=== RECORDS FOR THIS TASK ===
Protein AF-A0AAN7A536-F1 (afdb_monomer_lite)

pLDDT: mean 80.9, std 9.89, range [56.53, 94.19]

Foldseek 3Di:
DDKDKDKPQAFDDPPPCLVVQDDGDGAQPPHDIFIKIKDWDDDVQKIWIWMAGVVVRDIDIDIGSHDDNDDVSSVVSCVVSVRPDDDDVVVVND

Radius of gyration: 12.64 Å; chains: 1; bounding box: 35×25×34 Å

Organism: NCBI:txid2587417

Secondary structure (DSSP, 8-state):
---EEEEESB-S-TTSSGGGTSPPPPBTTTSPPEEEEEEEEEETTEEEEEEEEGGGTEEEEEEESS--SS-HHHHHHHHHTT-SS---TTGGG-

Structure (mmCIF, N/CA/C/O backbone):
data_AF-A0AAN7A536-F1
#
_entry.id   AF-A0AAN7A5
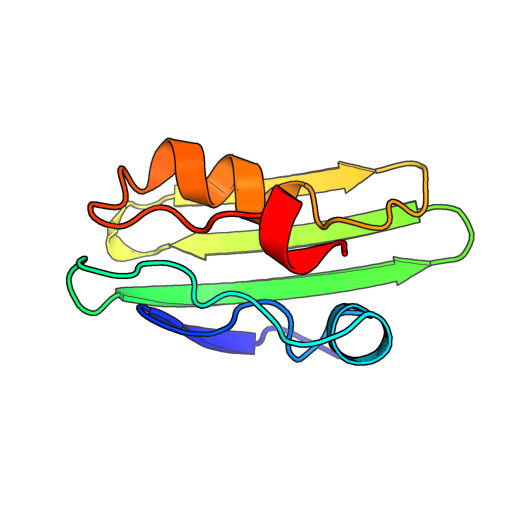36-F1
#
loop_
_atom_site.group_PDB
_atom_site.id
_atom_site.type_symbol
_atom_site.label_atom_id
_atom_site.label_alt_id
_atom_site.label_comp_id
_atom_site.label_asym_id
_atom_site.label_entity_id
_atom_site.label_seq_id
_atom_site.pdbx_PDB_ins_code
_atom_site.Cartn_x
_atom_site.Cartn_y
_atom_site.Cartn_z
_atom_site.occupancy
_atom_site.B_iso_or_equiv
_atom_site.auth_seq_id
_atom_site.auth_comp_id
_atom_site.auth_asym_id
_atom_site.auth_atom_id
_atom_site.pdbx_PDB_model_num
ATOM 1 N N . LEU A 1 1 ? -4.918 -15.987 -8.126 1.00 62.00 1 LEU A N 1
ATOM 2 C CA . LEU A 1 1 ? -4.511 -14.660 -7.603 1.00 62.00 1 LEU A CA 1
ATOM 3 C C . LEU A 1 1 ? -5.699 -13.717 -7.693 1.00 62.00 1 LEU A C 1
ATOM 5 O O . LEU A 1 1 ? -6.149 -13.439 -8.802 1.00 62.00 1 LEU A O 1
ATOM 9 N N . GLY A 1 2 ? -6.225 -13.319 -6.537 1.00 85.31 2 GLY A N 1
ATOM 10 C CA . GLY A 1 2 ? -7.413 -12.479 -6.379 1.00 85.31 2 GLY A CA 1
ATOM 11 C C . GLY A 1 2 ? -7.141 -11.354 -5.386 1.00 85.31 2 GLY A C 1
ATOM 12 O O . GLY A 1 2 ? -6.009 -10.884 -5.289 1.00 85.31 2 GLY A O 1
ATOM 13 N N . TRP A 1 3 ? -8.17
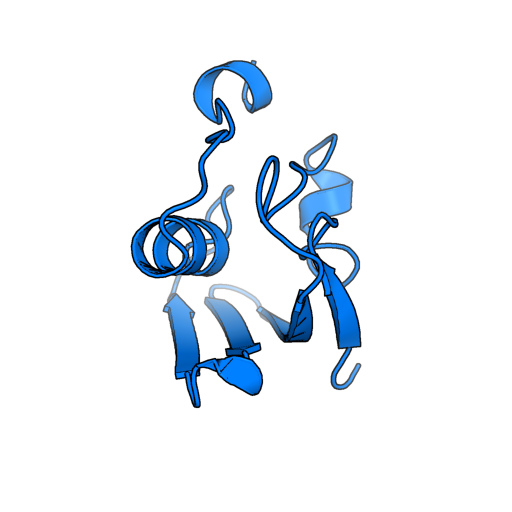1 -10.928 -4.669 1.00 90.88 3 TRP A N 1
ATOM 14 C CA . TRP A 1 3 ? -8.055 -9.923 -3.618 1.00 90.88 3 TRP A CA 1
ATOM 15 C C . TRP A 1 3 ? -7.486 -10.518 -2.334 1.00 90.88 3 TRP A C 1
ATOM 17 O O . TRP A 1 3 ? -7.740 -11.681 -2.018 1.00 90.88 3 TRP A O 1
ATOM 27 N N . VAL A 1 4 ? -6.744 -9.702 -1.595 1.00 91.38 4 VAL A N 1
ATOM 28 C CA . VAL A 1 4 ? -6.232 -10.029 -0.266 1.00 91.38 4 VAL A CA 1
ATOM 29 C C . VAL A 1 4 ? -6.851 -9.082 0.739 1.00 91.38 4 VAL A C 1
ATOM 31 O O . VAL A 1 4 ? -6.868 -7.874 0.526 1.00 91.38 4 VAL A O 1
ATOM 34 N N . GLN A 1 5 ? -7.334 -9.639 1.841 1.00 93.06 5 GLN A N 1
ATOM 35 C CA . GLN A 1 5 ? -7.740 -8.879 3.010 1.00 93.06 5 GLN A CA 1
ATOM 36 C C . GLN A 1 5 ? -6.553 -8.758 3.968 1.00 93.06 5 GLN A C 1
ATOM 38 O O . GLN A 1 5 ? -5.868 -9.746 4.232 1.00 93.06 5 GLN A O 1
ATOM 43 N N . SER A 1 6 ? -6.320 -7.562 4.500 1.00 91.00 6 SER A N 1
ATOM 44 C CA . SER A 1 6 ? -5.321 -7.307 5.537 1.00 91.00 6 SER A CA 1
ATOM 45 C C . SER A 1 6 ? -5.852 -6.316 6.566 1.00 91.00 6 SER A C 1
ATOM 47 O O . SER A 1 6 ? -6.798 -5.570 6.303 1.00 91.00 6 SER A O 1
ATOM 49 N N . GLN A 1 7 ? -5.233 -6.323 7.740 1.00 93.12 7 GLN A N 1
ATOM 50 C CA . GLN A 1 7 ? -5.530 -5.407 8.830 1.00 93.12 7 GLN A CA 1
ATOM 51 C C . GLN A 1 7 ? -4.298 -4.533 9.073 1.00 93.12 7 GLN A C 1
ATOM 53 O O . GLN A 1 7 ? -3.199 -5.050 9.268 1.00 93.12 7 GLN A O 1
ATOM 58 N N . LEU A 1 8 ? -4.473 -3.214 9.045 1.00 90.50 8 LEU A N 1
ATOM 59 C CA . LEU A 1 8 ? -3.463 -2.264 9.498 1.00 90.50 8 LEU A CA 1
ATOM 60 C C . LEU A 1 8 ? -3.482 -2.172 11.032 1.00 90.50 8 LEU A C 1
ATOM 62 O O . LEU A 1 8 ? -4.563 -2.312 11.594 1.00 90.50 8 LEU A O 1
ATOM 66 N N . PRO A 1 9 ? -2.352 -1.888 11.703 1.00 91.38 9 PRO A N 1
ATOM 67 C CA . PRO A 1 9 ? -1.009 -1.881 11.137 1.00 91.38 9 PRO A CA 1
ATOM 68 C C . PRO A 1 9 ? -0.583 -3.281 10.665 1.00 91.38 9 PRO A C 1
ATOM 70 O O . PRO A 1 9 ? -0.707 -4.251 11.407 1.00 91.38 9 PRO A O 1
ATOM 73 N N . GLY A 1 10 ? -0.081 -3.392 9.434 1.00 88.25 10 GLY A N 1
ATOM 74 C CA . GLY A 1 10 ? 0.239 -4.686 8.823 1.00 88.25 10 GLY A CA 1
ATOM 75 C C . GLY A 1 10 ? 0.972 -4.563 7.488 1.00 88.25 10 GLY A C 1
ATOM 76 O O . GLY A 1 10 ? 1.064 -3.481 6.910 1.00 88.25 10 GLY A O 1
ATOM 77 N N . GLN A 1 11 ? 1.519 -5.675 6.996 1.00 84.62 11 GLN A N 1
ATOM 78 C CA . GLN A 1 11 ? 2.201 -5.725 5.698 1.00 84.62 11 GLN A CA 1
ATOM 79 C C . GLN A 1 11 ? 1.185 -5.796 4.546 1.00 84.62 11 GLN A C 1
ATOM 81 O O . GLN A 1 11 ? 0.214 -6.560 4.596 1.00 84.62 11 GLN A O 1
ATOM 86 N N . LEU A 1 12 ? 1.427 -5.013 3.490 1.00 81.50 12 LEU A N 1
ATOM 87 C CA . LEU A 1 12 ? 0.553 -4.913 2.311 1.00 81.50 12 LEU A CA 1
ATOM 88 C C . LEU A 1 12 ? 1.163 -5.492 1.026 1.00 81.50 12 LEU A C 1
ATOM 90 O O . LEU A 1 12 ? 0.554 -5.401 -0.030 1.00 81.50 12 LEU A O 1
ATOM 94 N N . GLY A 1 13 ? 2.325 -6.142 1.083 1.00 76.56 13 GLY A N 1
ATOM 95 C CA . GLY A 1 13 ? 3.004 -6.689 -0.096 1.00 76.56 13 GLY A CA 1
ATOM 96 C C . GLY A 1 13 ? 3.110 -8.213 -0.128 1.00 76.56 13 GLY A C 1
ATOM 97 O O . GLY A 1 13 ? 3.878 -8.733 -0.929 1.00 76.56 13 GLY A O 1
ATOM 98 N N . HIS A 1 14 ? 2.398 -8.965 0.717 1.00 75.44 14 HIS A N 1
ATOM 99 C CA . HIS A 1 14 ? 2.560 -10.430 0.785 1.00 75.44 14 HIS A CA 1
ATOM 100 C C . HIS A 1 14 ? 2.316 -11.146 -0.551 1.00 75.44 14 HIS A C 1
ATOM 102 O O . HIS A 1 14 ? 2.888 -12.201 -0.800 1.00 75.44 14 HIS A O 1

...

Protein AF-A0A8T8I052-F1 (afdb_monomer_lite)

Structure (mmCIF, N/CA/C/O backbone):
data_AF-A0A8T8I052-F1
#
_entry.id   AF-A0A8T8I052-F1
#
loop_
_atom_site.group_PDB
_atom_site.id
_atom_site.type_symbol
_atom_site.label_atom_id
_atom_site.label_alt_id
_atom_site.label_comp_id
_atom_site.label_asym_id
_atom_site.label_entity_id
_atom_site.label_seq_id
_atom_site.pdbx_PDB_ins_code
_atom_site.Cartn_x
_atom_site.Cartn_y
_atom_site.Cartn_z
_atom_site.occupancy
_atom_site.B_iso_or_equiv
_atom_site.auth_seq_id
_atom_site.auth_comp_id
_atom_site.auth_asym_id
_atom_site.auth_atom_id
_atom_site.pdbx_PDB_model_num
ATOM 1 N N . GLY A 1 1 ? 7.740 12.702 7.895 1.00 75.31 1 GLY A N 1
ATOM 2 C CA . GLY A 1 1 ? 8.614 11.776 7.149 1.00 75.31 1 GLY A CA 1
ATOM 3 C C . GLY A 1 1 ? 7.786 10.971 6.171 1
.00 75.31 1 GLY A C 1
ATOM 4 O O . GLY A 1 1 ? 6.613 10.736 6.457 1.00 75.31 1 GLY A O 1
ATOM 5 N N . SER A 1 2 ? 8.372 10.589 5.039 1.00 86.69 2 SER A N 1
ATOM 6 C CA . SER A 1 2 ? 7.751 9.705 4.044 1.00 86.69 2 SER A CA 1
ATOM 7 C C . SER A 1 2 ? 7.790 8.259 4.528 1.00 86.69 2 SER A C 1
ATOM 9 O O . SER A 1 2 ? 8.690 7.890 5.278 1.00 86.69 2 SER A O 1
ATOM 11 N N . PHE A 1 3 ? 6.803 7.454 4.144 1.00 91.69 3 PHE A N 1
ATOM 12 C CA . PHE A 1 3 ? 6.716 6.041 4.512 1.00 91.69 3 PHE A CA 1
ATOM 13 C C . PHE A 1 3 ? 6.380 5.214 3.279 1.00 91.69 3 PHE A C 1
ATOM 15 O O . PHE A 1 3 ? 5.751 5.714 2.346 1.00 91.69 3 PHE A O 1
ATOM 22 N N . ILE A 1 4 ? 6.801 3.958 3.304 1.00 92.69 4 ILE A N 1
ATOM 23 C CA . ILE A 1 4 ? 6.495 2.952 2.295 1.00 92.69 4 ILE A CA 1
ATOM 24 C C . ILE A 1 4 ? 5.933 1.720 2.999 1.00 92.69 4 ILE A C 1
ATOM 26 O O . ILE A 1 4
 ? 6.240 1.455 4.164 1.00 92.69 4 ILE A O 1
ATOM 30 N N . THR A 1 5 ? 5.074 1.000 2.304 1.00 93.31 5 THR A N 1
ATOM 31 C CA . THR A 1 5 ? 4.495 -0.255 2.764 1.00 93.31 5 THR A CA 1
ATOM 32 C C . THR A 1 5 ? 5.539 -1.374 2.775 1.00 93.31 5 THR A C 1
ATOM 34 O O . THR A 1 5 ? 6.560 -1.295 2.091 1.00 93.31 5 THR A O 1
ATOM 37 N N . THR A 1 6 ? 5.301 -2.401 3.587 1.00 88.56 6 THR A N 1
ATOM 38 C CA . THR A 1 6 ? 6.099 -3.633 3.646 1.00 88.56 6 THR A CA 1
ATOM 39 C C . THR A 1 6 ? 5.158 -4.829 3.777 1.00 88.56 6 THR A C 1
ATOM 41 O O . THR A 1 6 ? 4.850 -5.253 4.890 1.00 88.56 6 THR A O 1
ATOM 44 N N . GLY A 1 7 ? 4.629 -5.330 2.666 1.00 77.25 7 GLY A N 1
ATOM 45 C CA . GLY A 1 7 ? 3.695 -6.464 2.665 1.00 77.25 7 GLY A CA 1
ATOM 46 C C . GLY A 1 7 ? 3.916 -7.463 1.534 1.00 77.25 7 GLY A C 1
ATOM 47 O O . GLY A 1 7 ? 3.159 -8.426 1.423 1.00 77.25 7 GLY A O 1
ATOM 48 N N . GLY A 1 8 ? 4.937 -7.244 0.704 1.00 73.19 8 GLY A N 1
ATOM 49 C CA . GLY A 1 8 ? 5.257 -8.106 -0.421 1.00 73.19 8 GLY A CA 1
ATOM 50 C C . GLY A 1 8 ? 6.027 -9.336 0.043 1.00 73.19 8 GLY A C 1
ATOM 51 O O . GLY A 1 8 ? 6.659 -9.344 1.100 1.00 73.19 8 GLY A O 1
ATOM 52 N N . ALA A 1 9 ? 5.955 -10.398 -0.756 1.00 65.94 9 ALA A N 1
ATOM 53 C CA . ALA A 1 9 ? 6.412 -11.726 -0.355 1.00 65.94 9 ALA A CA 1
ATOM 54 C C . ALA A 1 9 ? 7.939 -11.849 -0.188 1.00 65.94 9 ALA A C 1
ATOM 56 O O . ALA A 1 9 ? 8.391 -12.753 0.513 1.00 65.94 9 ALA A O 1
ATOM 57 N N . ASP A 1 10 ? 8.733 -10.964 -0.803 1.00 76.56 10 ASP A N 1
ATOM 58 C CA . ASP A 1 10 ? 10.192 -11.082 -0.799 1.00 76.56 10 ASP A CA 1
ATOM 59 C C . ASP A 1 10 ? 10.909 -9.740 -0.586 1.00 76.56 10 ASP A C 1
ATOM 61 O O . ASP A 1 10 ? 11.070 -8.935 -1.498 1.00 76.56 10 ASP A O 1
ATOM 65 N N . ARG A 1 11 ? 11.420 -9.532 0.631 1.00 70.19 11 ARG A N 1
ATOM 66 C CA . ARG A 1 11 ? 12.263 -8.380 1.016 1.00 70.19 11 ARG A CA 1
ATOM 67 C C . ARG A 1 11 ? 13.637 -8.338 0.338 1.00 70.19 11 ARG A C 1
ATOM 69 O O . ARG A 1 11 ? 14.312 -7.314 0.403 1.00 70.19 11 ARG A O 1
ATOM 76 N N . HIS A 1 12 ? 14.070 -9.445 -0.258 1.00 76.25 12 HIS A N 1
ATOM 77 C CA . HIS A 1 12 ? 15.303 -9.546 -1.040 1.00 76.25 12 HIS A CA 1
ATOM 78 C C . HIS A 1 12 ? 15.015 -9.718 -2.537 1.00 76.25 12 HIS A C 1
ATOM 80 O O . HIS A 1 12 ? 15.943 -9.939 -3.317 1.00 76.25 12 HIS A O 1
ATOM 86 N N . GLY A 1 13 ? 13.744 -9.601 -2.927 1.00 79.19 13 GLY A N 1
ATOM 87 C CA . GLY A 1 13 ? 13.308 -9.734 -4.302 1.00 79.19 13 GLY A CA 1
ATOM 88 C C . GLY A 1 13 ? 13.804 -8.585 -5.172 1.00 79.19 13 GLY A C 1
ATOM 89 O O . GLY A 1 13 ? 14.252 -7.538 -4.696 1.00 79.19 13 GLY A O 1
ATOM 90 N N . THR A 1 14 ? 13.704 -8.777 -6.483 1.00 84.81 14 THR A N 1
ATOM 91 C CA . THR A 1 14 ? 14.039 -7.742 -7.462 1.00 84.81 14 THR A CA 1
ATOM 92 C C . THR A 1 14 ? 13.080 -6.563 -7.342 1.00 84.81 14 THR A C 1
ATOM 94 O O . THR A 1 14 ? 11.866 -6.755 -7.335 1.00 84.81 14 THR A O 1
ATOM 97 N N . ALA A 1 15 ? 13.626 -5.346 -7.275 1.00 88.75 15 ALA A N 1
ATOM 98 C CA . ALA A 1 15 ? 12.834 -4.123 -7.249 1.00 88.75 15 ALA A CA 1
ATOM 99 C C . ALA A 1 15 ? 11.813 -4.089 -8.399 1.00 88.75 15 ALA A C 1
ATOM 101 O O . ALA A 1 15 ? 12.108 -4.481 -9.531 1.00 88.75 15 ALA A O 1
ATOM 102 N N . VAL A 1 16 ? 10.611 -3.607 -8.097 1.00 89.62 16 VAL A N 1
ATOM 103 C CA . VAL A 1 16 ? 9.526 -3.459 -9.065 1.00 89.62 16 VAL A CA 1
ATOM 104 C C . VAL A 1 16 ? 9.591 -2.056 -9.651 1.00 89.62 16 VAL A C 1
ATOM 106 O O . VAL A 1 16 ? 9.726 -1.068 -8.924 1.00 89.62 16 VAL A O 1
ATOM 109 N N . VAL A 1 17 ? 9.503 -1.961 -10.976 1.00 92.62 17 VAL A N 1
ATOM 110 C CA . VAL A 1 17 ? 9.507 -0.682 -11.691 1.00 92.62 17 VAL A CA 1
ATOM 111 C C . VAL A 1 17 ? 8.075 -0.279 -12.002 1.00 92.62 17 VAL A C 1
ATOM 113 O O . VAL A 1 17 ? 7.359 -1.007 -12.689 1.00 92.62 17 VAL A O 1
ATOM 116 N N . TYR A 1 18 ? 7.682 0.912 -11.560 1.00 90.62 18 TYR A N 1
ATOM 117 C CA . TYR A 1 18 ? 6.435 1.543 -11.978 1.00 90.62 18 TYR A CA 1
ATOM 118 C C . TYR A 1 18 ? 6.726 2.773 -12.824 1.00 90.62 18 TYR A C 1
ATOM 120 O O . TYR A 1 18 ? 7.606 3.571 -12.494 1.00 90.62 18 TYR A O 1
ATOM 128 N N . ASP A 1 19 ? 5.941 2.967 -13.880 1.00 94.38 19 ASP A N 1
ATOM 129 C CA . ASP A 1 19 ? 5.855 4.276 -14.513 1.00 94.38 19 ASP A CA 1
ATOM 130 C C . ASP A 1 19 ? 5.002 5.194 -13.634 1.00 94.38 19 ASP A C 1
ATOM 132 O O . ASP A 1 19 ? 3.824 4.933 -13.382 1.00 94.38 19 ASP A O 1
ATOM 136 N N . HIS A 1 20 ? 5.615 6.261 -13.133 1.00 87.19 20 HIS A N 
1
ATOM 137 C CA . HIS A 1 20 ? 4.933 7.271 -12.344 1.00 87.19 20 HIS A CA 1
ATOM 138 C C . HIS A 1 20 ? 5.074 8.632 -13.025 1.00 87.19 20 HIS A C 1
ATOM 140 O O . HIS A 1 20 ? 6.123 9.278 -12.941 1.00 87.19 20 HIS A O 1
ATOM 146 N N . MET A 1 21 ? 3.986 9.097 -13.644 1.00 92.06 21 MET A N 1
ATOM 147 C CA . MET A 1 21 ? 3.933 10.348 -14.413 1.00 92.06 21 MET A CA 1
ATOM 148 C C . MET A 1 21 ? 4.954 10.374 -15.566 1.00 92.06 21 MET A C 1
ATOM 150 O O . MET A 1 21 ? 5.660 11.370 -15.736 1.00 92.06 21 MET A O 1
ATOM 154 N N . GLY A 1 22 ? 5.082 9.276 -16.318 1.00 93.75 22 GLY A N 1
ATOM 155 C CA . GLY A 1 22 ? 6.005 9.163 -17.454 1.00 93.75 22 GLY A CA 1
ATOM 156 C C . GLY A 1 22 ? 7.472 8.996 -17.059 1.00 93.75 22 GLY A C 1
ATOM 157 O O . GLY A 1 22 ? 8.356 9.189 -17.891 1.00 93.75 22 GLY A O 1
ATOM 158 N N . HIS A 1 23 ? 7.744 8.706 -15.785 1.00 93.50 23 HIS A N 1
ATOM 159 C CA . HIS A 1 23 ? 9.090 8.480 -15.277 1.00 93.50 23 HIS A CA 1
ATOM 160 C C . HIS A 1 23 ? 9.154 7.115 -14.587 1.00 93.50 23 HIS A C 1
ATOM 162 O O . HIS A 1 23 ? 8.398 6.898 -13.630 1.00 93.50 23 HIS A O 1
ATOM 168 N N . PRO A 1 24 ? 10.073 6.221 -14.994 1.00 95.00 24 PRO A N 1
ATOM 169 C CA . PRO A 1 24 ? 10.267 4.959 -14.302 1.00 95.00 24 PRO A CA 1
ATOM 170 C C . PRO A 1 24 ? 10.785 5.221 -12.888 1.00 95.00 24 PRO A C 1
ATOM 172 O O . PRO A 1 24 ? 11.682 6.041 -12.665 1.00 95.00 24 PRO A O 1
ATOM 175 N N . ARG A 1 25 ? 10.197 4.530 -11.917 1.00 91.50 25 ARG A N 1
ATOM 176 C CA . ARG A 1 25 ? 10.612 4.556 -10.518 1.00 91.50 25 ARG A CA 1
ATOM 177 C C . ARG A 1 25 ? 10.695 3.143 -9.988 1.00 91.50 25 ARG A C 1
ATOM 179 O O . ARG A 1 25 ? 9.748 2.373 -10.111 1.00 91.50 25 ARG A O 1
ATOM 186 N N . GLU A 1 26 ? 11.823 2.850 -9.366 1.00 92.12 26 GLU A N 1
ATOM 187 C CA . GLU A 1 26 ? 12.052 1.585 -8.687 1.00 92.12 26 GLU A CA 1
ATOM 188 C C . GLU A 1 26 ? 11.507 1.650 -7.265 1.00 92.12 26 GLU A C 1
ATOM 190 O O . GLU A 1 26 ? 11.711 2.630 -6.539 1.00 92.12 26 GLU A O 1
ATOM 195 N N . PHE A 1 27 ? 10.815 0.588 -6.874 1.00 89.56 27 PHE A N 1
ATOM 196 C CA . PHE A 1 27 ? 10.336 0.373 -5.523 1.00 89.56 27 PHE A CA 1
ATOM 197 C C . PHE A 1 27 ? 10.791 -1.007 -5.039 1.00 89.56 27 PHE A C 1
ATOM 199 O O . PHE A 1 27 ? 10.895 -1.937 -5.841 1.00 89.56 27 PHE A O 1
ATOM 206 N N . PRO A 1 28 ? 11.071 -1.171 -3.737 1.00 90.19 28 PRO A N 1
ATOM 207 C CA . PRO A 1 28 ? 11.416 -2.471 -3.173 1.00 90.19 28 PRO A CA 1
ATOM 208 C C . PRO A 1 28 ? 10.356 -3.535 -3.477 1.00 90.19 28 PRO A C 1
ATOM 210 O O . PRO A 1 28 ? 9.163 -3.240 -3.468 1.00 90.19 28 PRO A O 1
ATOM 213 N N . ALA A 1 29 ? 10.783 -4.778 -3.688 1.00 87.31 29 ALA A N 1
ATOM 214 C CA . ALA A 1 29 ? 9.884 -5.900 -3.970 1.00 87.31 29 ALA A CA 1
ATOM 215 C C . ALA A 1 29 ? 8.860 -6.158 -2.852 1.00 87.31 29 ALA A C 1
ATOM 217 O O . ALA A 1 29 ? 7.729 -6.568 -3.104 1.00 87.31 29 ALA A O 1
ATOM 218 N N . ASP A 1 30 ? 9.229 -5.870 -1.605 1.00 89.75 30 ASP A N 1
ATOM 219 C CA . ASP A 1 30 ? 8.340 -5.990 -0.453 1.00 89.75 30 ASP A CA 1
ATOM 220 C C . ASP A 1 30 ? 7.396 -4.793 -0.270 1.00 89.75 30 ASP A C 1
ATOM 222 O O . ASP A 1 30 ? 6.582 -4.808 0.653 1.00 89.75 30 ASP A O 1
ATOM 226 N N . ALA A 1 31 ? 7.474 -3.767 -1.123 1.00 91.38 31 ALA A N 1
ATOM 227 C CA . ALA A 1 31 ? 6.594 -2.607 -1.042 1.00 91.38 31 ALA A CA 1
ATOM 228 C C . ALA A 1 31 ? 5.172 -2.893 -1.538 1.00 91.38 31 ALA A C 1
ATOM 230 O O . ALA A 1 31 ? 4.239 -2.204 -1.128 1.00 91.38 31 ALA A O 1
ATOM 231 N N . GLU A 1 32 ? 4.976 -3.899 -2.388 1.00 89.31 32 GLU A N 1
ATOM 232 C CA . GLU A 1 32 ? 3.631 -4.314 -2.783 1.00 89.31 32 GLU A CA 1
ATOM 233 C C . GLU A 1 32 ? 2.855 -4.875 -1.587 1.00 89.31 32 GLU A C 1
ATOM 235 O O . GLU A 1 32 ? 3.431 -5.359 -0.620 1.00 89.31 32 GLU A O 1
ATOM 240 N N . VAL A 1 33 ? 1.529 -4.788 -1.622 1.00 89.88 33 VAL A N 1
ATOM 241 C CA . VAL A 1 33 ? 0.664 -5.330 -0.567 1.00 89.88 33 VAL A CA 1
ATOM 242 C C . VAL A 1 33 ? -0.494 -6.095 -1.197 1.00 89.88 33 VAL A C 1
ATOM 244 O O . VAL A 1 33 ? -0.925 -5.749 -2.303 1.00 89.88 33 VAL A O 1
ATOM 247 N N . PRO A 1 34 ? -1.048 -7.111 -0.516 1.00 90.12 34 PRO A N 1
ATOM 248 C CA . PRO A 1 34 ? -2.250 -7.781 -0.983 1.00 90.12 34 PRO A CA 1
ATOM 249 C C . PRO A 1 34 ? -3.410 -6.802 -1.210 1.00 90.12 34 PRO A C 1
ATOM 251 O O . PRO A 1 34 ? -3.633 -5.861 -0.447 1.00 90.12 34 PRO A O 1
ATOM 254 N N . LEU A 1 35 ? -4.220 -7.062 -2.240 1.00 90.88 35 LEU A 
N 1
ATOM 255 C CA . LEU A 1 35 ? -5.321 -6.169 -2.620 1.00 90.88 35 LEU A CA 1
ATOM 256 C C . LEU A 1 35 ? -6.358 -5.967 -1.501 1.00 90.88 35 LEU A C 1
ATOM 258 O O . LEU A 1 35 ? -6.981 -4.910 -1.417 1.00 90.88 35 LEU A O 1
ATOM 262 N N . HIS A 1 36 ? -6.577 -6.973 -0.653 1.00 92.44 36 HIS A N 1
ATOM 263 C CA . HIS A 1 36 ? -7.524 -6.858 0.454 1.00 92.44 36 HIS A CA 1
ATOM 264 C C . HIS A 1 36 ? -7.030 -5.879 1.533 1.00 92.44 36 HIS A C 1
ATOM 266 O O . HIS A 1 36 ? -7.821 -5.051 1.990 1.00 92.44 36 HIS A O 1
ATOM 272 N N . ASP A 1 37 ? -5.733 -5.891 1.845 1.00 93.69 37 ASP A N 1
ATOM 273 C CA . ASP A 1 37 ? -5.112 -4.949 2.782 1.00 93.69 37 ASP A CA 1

=== WORK TO COMPLETE ===
Set down, exactly as they stand above, the lines starting with the line with "ATOM 78 C C ." and going on through the line with "ATOM 87 C CA . GLY", and no others.

=== YOUR RESPONSE ===
ATOM 78 C C . HIS A 1 12 ? 15.015 -9.718 -2.537 1.00 76.25 12 HIS A C 1
ATOM 80 O O . HIS A 1 12 ? 15.943 -9.939 -3.317 1.00 76.25 12 HIS A O 1
ATOM 86 N N . GLY A 1 13 ? 13.744 -9.601 -2.927 1.00 79.19 13 GLY A N 1
ATOM 87 C CA . GLY A 1 13 ? 13.308 -9.734 -4.302 1.00 79.19 13 GLY A CA 1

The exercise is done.